▶ _Task_
When you reach the line containing "B-factor: mean 28.15, std", stop after it; until then, copy each line of the listing exactly, starting with the first.
Content starts
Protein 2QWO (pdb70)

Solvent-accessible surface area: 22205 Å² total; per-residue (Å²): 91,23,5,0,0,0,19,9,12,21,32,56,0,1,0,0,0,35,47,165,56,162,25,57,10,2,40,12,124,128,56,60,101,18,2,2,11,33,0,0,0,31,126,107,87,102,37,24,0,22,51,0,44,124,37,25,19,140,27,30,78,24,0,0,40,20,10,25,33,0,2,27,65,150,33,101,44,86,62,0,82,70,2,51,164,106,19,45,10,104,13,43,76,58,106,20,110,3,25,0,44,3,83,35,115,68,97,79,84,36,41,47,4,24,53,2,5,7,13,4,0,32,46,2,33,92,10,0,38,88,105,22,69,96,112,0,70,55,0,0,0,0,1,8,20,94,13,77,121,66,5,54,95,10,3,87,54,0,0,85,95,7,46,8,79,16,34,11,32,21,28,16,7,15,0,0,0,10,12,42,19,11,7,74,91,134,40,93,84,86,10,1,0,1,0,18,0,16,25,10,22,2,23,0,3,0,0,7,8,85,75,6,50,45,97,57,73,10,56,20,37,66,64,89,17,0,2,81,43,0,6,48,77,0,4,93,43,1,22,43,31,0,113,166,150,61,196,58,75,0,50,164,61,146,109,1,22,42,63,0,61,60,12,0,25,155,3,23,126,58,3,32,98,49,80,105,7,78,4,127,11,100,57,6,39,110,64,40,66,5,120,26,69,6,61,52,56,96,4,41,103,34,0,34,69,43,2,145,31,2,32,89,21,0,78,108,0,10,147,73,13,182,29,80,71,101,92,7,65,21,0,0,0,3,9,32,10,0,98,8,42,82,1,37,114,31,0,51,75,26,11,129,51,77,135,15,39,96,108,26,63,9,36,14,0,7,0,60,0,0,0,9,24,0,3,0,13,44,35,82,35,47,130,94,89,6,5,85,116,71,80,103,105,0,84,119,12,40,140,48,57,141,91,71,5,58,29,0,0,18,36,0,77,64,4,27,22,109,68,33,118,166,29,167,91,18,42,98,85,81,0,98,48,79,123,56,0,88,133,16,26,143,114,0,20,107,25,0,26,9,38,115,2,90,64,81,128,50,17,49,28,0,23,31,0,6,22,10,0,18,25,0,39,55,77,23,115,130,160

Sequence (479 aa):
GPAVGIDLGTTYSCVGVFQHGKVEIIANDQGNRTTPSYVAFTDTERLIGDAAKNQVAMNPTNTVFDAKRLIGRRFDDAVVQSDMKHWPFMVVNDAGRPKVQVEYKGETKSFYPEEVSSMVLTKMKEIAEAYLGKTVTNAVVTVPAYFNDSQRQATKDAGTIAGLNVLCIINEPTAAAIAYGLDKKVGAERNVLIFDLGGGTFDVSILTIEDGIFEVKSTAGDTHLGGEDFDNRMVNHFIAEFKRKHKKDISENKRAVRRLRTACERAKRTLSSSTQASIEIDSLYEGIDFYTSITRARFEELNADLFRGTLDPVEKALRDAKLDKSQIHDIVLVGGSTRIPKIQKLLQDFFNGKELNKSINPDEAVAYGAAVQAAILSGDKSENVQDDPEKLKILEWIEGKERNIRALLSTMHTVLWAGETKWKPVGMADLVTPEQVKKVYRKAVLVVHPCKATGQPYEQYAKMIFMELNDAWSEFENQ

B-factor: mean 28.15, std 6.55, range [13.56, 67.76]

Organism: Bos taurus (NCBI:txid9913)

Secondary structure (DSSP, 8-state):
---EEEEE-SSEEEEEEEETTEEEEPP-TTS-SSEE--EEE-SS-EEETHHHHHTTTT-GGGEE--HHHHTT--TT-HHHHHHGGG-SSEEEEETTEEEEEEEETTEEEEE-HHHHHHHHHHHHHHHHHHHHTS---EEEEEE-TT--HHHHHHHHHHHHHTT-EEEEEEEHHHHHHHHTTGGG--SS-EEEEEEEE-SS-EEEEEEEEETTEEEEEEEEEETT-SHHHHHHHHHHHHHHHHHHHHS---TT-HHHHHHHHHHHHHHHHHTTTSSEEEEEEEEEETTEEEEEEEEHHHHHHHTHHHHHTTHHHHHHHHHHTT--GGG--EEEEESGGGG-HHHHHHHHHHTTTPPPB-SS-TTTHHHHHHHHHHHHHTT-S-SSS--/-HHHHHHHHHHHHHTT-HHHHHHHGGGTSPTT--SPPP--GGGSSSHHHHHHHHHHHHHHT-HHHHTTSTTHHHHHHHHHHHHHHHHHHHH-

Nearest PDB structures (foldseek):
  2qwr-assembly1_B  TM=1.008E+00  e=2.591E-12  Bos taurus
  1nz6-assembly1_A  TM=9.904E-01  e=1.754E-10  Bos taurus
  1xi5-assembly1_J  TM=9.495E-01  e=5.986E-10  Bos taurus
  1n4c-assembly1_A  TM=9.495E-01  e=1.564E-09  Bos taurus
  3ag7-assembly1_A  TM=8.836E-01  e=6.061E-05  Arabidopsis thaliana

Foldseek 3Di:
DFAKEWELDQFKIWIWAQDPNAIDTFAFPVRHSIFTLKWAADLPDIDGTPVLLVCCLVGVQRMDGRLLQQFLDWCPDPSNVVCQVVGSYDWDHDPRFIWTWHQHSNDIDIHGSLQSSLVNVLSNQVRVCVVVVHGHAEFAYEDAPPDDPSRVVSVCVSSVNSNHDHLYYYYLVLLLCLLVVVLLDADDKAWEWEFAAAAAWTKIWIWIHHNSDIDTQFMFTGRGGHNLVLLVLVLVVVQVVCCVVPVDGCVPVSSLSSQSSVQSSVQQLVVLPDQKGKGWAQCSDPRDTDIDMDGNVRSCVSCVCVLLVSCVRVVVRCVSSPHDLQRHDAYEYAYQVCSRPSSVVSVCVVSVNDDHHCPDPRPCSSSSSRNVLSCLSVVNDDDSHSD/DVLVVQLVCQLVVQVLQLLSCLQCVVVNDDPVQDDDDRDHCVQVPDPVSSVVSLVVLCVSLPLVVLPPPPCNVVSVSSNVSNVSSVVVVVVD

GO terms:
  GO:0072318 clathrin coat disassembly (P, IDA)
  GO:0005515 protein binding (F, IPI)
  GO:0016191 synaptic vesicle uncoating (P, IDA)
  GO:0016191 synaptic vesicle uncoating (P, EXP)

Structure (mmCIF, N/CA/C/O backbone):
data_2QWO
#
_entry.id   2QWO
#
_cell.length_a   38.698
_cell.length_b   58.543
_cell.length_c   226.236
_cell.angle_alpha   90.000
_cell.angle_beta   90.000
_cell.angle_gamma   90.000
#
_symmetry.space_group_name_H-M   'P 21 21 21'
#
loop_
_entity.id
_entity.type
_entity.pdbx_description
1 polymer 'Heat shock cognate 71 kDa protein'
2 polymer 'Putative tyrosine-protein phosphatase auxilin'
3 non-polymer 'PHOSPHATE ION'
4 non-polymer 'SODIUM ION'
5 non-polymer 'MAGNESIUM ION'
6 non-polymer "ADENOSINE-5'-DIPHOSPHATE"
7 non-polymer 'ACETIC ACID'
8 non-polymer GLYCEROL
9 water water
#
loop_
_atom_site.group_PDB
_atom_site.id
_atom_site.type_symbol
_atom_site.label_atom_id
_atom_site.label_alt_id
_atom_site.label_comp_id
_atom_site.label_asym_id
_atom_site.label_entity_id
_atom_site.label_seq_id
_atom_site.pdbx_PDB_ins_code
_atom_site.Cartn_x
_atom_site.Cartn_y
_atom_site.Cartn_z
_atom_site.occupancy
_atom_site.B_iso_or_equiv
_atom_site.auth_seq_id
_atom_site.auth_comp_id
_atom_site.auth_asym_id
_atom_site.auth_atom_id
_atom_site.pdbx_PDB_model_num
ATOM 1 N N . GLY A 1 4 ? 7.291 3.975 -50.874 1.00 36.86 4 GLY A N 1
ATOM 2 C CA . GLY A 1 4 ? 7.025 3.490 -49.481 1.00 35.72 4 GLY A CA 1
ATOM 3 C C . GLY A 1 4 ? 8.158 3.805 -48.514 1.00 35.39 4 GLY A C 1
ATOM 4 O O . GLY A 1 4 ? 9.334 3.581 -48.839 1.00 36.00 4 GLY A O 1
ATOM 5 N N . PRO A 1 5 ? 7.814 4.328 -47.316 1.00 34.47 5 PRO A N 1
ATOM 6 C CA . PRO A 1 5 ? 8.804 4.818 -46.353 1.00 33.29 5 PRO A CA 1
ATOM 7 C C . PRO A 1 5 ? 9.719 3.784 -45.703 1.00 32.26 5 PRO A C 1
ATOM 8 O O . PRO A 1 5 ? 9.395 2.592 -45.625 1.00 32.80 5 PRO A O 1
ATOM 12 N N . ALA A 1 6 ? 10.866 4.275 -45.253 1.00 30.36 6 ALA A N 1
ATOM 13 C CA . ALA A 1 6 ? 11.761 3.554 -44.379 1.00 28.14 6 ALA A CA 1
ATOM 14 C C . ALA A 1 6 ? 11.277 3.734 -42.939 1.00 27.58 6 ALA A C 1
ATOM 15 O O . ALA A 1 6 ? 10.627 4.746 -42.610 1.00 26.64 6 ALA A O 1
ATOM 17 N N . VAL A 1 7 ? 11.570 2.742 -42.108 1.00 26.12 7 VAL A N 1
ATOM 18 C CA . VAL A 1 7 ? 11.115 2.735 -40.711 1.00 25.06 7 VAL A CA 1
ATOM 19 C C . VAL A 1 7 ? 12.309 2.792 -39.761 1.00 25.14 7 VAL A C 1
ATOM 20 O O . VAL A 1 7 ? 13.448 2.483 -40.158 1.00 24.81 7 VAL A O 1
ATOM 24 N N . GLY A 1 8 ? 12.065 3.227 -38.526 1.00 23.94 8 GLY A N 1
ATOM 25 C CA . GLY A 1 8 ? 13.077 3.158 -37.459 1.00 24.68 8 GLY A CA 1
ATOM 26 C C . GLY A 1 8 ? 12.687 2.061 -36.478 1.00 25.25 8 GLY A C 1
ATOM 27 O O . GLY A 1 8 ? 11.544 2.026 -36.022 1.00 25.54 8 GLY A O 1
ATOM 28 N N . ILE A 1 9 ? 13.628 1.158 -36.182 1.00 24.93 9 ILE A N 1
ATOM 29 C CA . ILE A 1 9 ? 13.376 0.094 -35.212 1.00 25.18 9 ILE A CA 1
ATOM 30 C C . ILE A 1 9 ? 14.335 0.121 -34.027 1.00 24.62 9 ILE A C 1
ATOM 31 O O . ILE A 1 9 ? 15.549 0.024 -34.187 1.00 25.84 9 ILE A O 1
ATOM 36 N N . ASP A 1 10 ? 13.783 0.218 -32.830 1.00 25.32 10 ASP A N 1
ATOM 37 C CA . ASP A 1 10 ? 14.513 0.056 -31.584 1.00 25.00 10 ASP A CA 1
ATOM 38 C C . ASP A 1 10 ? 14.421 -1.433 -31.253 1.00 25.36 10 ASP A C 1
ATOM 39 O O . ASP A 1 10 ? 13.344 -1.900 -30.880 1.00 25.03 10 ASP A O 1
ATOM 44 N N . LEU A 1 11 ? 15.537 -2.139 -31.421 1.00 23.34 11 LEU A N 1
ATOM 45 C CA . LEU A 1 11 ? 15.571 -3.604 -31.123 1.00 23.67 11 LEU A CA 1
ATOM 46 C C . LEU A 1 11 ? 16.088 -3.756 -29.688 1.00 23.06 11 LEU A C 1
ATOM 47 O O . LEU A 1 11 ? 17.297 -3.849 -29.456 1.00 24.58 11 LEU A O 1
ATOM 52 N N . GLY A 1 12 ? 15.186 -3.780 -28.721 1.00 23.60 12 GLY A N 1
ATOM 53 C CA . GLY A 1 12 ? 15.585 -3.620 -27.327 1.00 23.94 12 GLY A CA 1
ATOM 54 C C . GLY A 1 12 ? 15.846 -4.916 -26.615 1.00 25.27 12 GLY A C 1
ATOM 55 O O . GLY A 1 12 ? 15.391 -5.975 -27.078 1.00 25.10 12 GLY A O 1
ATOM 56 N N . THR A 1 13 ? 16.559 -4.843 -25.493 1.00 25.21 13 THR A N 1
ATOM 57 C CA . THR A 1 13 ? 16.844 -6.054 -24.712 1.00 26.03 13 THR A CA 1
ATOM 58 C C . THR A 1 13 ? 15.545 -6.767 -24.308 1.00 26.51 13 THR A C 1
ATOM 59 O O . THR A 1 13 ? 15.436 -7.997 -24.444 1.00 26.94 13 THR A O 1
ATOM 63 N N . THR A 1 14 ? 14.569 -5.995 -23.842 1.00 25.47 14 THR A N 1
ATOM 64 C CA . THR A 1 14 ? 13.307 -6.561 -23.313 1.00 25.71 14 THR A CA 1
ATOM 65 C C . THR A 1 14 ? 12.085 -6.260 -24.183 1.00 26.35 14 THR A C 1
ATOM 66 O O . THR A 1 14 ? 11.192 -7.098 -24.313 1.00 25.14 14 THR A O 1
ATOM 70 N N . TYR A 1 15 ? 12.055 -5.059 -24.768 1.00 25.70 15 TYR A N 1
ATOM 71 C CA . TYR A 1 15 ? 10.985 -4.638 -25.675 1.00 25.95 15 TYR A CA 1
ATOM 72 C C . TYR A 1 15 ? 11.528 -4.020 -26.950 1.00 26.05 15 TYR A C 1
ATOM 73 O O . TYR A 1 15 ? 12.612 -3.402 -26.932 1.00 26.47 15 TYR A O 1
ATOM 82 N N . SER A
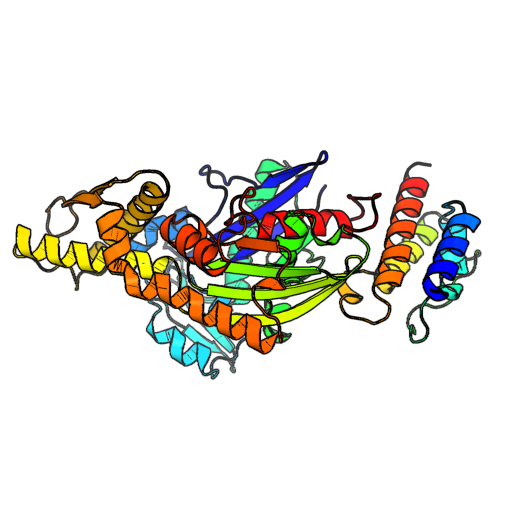 1 16 ? 10.761 -4.137 -28.040 1.00 25.23 16 SER A N 1
ATOM 83 C CA . SER A 1 16 ? 11.125 -3.464 -29.285 1.00 24.91 16 SER A CA 1
ATOM 84 C C . SER A 1 16 ? 9.998 -2.512 -29.716 1.00 25.02 16 SER A C 1
ATOM 85 O O . SER A 1 16 ? 8.862 -2.624 -29.226 1.00 24.87 16 SER A O 1
ATOM 88 N N . CYS A 1 17 ? 10.312 -1.566 -30.604 1.00 25.24 17 CYS A N 1
ATOM 89 C CA . CYS A 1 17 ? 9.383 -0.483 -30.919 1.00 25.54 17 CYS A CA 1
ATOM 90 C C . CYS A 1 17 ? 9.709 -0.022 -32.339 1.00 25.22 17 CYS A C 1
ATOM 91 O O . CYS A 1 17 ? 10.896 0.022 -32.700 1.00 25.51 17 CYS A O 1
ATOM 94 N N . VAL A 1 18 ? 8.680 0.283 -33.138 1.00 25.09 18 VAL A N 1
ATOM 95 C CA . VAL A 1 18 ? 8.887 0.682 -34.529 1.00 24.99 18 VAL A CA 1
ATOM 96 C C . VAL A 1 18 ? 8.127 1.978 -34.780 1.00 25.15 18 VAL A C 1
ATOM 97 O O . VAL A 1 18 ? 6.959 2.113 -34.391 1.00 24.59 18 VAL A O 1
ATOM 101 N N . GLY A 1 19 ? 8.814 2.937 -35.395 1.00 24.97 19 GLY A N 1
ATOM 102 C CA . GLY A 1 19 ? 8.176 4.182 -35.848 1.00 24.53 19 GLY A CA 1
ATOM 103 C C . GLY A 1 19 ? 8.404 4.446 -37.330 1.00 24.40 19 GLY A C 1
ATOM 104 O O . GLY A 1 19 ? 9.296 3.852 -37.962 1.00 24.92 19 GLY A O 1
ATOM 105 N N . VAL A 1 20 ? 7.583 5.336 -37.878 1.00 24.61 20 VAL A N 1
ATOM 106 C CA . VAL A 1 20 ? 7.713 5.785 -39.257 1.00 24.36 20 VAL A CA 1
ATOM 107 C C . VAL A 1 20 ? 7.421 7.276 -39.309 1.00 24.35 20 VAL A C 1
ATOM 108 O O . VAL A 1 20 ? 6.461 7.743 -38.695 1.00 24.21 20 VAL A O 1
ATOM 112 N N . PHE A 1 21 ? 8.264 7.999 -40.044 1.00 23.93 21 PHE A N 1
ATOM 113 C CA . PHE A 1 21 ? 8.032 9.401 -40.349 1.00 23.85 21 PHE A CA 1
ATOM 114 C C . PHE A 1 21 ? 7.262 9.463 -41.669 1.00 24.33 21 PHE A C 1
ATOM 115 O O . PHE A 1 21 ? 7.752 9.013 -42.718 1.00 26.17 21 PHE A O 1
ATOM 123 N N . GLN A 1 22 ? 6.043 9.986 -41.612 1.00 24.43 22 GLN A N 1
ATOM 124 C CA . GLN A 1 22 ? 5.154 10.046 -42.770 1.00 25.17 22 GLN A CA 1
ATOM 125 C C . GLN A 1 22 ? 4.278 11.282 -42.597 1.00 24.85 22 GLN A C 1
ATOM 126 O O . GLN A 1 22 ? 3.860 11.584 -41.477 1.00 24.83 22 GLN A O 1
ATOM 132 N N . HIS A 1 23 ? 4.005 12.003 -43.685 1.00 24.63 23 HIS A N 1
ATOM 133 C CA . HIS A 1 23 ? 3.107 13.162 -43.626 1.00 25.35 23 HIS A CA 1
ATOM 134 C C . HIS A 1 23 ? 3.531 14.173 -42.558 1.00 25.43 23 HIS A C 1
ATOM 135 O O . HIS A 1 23 ? 2.693 14.780 -41.886 1.00 25.20 23 HIS A O 1
ATOM 142 N N . GLY A 1 24 ? 4.845 14.317 -42.396 1.00 25.87 24 GLY A N 1
ATOM 143 C CA . GLY A 1 24 ? 5.421 15.351 -41.549 1.00 26.61 24 GLY A CA 1
ATOM 144 C C . GLY A 1 24 ? 5.449 15.053 -40.061 1.00 27.15 24 GLY A C 1
ATOM 145 O O . GLY A 1 24 ? 5.802 15.925 -39.265 1.00 27.44 24 GLY A O 1
ATOM 146 N N . LYS A 1 25 ? 5.084 13.829 -39.664 1.00 26.60 25 LYS A N 1
ATOM 147 C CA . LYS A 1 25 ? 5.025 13.485 -38.243 1.00 26.18 25 LYS A CA 1
ATOM 148 C C . LYS A 1 25 ? 5.539 12.060 -38.057 1.00 25.91 25 LYS A C 1
ATOM 149 O O . LYS A 1 25 ? 5.417 11.238 -38.958 1.00 25.17 25 LYS A O 1
ATOM 155 N N . VAL A 1 26 ? 6.126 11.792 -36.901 1.00 25.45 26 VAL A N 1
ATOM 156 C CA . VAL A 1 26 ? 6.505 10.414 -36.563 1.00 25.18 26 VAL A CA 1
ATOM 157 C C . VAL A 1 26 ? 5.314 9.702 -35.940 1.00 25.66 26 VAL A C 1
ATOM 158 O O . VAL A 1 26 ? 4.713 10.207 -34.997 1.00 26.98 26 VAL A O 1
ATOM 162 N N . GLU A 1 27 ? 4.949 8.534 -36.472 1.00 26.37 27 GLU A N 1
ATOM 163 C CA . GLU A 1 27 ? 3.968 7.688 -35.812 1.00 26.91 27 GLU A CA 1
ATOM 164 C C . GLU A 1 27 ? 4.718 6.538 -35.173 1.00 26.70 27 GLU A C 1
ATOM 165 O O . GLU A 1 27 ? 5.479 5.854 -35.864 1.00 25.44 27 GLU A O 1
ATOM 171 N N . ILE A 1 28 ? 4.527 6.350 -33.862 1.00 26.26 28 ILE A N 1
ATOM 172 C CA . ILE A 1 28 ? 4.990 5.126 -33.200 1.00 25.78 28 ILE A CA 1
ATOM 173 C C . ILE A 1 28 ? 3.869 4.112 -33.377 1.00 25.88 28 ILE A C 1
ATOM 174 O O . ILE A 1 28 ? 2.716 4.366 -32.999 1.00 27.03 28 ILE A O 1
ATOM 179 N N . ILE A 1 29 ? 4.199 2.955 -33.945 1.00 25.17 29 ILE A N 1
ATOM 180 C CA . ILE A 1 29 ? 3.157 2.105 -34.522 1.00 25.27 29 ILE A CA 1
ATOM 181 C C . ILE A 1 29 ? 2.694 1.058 -33.520 1.00 24.48 29 ILE A C 1
ATOM 182 O O . ILE A 1 29 ? 3.520 0.302 -32.983 1.00 25.11 29 ILE A O 1
ATOM 187 N N . ALA A 1 30 ? 1.379 1.017 -33.288 1.00 24.57 30 ALA A N 1
ATOM 188 C CA . ALA A 1 30 ? 0.804 0.024 -32.375 1.00 23.77 30 ALA A CA 1
ATOM 189 C C . ALA A 1 30 ? 0.714 -1.337 -33.079 1.00 24.24 30 ALA A C 1
ATOM 190 O O . ALA A 1 30 ? 0.351 -1.406 -34.272 1.00 24.04 30 ALA A O 1
ATOM 192 N N . ASN A 1 31 ? 1.046 -2.407 -32.354 1.00 24.32 31 ASN A N 1
ATOM 193 C CA . ASN A 1 31 ? 0.834 -3.764 -32.891 1.00 24.71 31 ASN A CA 1
ATOM 194 C C . ASN A 1 31 ? -0.652 -4.171 -32.880 1.00 24.34 31 ASN A C 1
ATOM 195 O O . ASN A 1 31 ? -1.514 -3.378 -32.481 1.00 25.03 31 ASN A O 1
ATOM 200 N N . ASP A 1 32 ? -0.975 -5.395 -33.317 1.00 23.67 32 ASP A N 1
ATOM 201 C CA . ASP A 1 32 ? -2.390 -5.757 -33.455 1.00 23.92 32 ASP A CA 1
ATOM 202 C C . ASP A 1 32 ? -3.092 -6.060 -32.123 1.00 23.02 32 ASP A C 1
ATOM 203 O O . ASP A 1 32 ? -4.324 -6.284 -32.078 1.00 22.02 32 ASP A O 1
ATOM 208 N N . GLN A 1 33 ? -2.319 -5.998 -31.039 1.00 22.99 33 GLN A N 1
ATOM 209 C CA . GLN A 1 33 ? -2.872 -6.094 -29.683 1.00 23.76 33 GLN A CA 1
ATOM 210 C C . GLN A 1 33 ? -3.038 -4.713 -29.033 1.00 23.35 33 GLN A C 1
ATOM 211 O O . GLN A 1 33 ? -3.510 -4.609 -27.896 1.00 24.07 33 GLN A O 1
ATOM 217 N N . GLY A 1 34 ? -2.672 -3.663 -29.773 1.00 23.01 34 GLY A N 1
ATOM 218 C CA . GLY A 1 34 ? -2.836 -2.292 -29.304 1.00 23.21 34 GLY A CA 1
ATOM 219 C C . GLY A 1 34 ? -1.643 -1.699 -28.574 1.00 24.14 34 GLY A C 1
ATOM 220 O O . GLY A 1 34 ? -1.715 -0.573 -28.075 1.00 24.15 34 GLY A O 1
ATOM 221 N N . ASN A 1 35 ? -0.535 -2.435 -28.544 1.00 24.43 35 ASN A N 1
ATOM 222 C CA . ASN A 1 35 ? 0.675 -2.023 -27.814 1.00 25.26 35 ASN A CA 1
ATOM 223 C C . ASN A 1 35 ? 1.698 -1.341 -28.699 1.00 25.34 35 ASN A C 1
ATOM 224 O O . ASN A 1 35 ? 2.094 -1.874 -29.740 1.00 25.73 35 ASN A O 1
ATOM 229 N N . ARG A 1 36 ? 2.155 -0.165 -28.256 1.00 25.16 36 ARG A N 1
ATOM 230 C CA . ARG A 1 36 ? 3.166 0.596 -28.977 1.00 26.16 36 ARG A CA 1
ATOM 231 C C . ARG A 1 36 ? 4.597 0.072 -28.750 1.00 25.92 36 ARG A C 1
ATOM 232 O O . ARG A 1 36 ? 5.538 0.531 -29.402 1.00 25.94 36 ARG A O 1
Content ends
▶ _Response to the exercise_
Protein 2QWO (pdb70)

Solvent-accessible surface area: 22205 Å² total; per-residue (Å²): 91,23,5,0,0,0,19,9,12,21,32,56,0,1,0,0,0,35,47,165,56,162,25,57,10,2,40,12,124,128,56,60,101,18,2,2,11,33,0,0,0,31,126,107,87,102,37,24,0,22,51,0,44,124,37,25,19,140,27,30,78,24,0,0,40,20,10,25,33,0,2,27,65,150,33,101,44,86,62,0,82,70,2,51,164,106,19,45,10,104,13,43,76,58,106,20,110,3,25,0,44,3,83,35,115,68,97,79,84,36,41,47,4,24,53,2,5,7,13,4,0,32,46,2,33,92,10,0,38,88,105,22,69,96,112,0,70,55,0,0,0,0,1,8,20,94,13,77,121,66,5,54,95,10,3,87,54,0,0,85,95,7,46,8,79,16,34,11,32,21,28,16,7,15,0,0,0,10,12,42,19,11,7,74,91,134,40,93,84,86,10,1,0,1,0,18,0,16,25,10,22,2,23,0,3,0,0,7,8,85,75,6,50,45,97,57,73,10,56,20,37,66,64,89,17,0,2,81,43,0,6,48,77,0,4,93,43,1,22,43,31,0,113,166,150,61,196,58,75,0,50,164,61,146,109,1,22,42,63,0,61,60,12,0,25,155,3,23,126,58,3,32,98,49,80,105,7,78,4,127,11,100,57,6,39,110,64,40,66,5,120,26,69,6,61,52,56,96,4,41,103,34,0,34,69,43,2,145,31,2,32,89,21,0,78,108,0,10,147,73,13,182,29,80,71,101,92,7,65,21,0,0,0,3,9,32,10,0,98,8,42,82,1,37,114,31,0,51,75,26,11,129,51,77,135,15,39,96,108,26,63,9,36,14,0,7,0,60,0,0,0,9,24,0,3,0,13,44,35,82,35,47,130,94,89,6,5,85,116,71,80,103,105,0,84,119,12,40,140,48,57,141,91,71,5,58,29,0,0,18,36,0,77,64,4,27,22,109,68,33,118,166,29,167,91,18,42,98,85,81,0,98,48,79,123,56,0,88,133,16,26,143,114,0,20,107,25,0,26,9,38,115,2,90,64,81,128,50,17,49,28,0,23,31,0,6,22,10,0,18,25,0,39,55,77,23,115,130,160

Sequence (479 aa):
GPAVGIDLGTTYSCVGVFQHGKVEIIANDQGNRTTPSYVAFTDTERLIGDAAKNQVAMNPTNTVFDAKRLIGRRFDDAVVQSDMKHWPFMVVNDAGRPKVQVEYKGETKSFYPEEVSSMVLTKMKEIAEAYLGKTVTNAVVTVPAYFNDSQRQATKDAGTIAGLNVLCIINEPTAAAIAYGLDKKVGAERNVLIFDLGGGTFDVSILTIEDGIFEVKSTAGDTHLGGEDFDNRMVNHFIAEFKRKHKKDISENKRAVRRLRTACERAKRTLSSSTQASIEIDSLYEGIDFYTSITRARFEELNADLFRGTLDPVEKALRDAKLDKSQIHDIVLVGGSTRIPKIQKLLQDFFNGKELNKSINPDEAVAYGAAVQAAILSGDKSENVQDDPEKLKILEWIEGKERNIRALLSTMHTVLWAGETKWKPVGMADLVTPEQVKKVYRKAVLVVHPCKATGQPYEQYAKMIFMELNDAWSEFENQ

B-factor: mean 28.15, std 6.55, range [13.56, 67.76]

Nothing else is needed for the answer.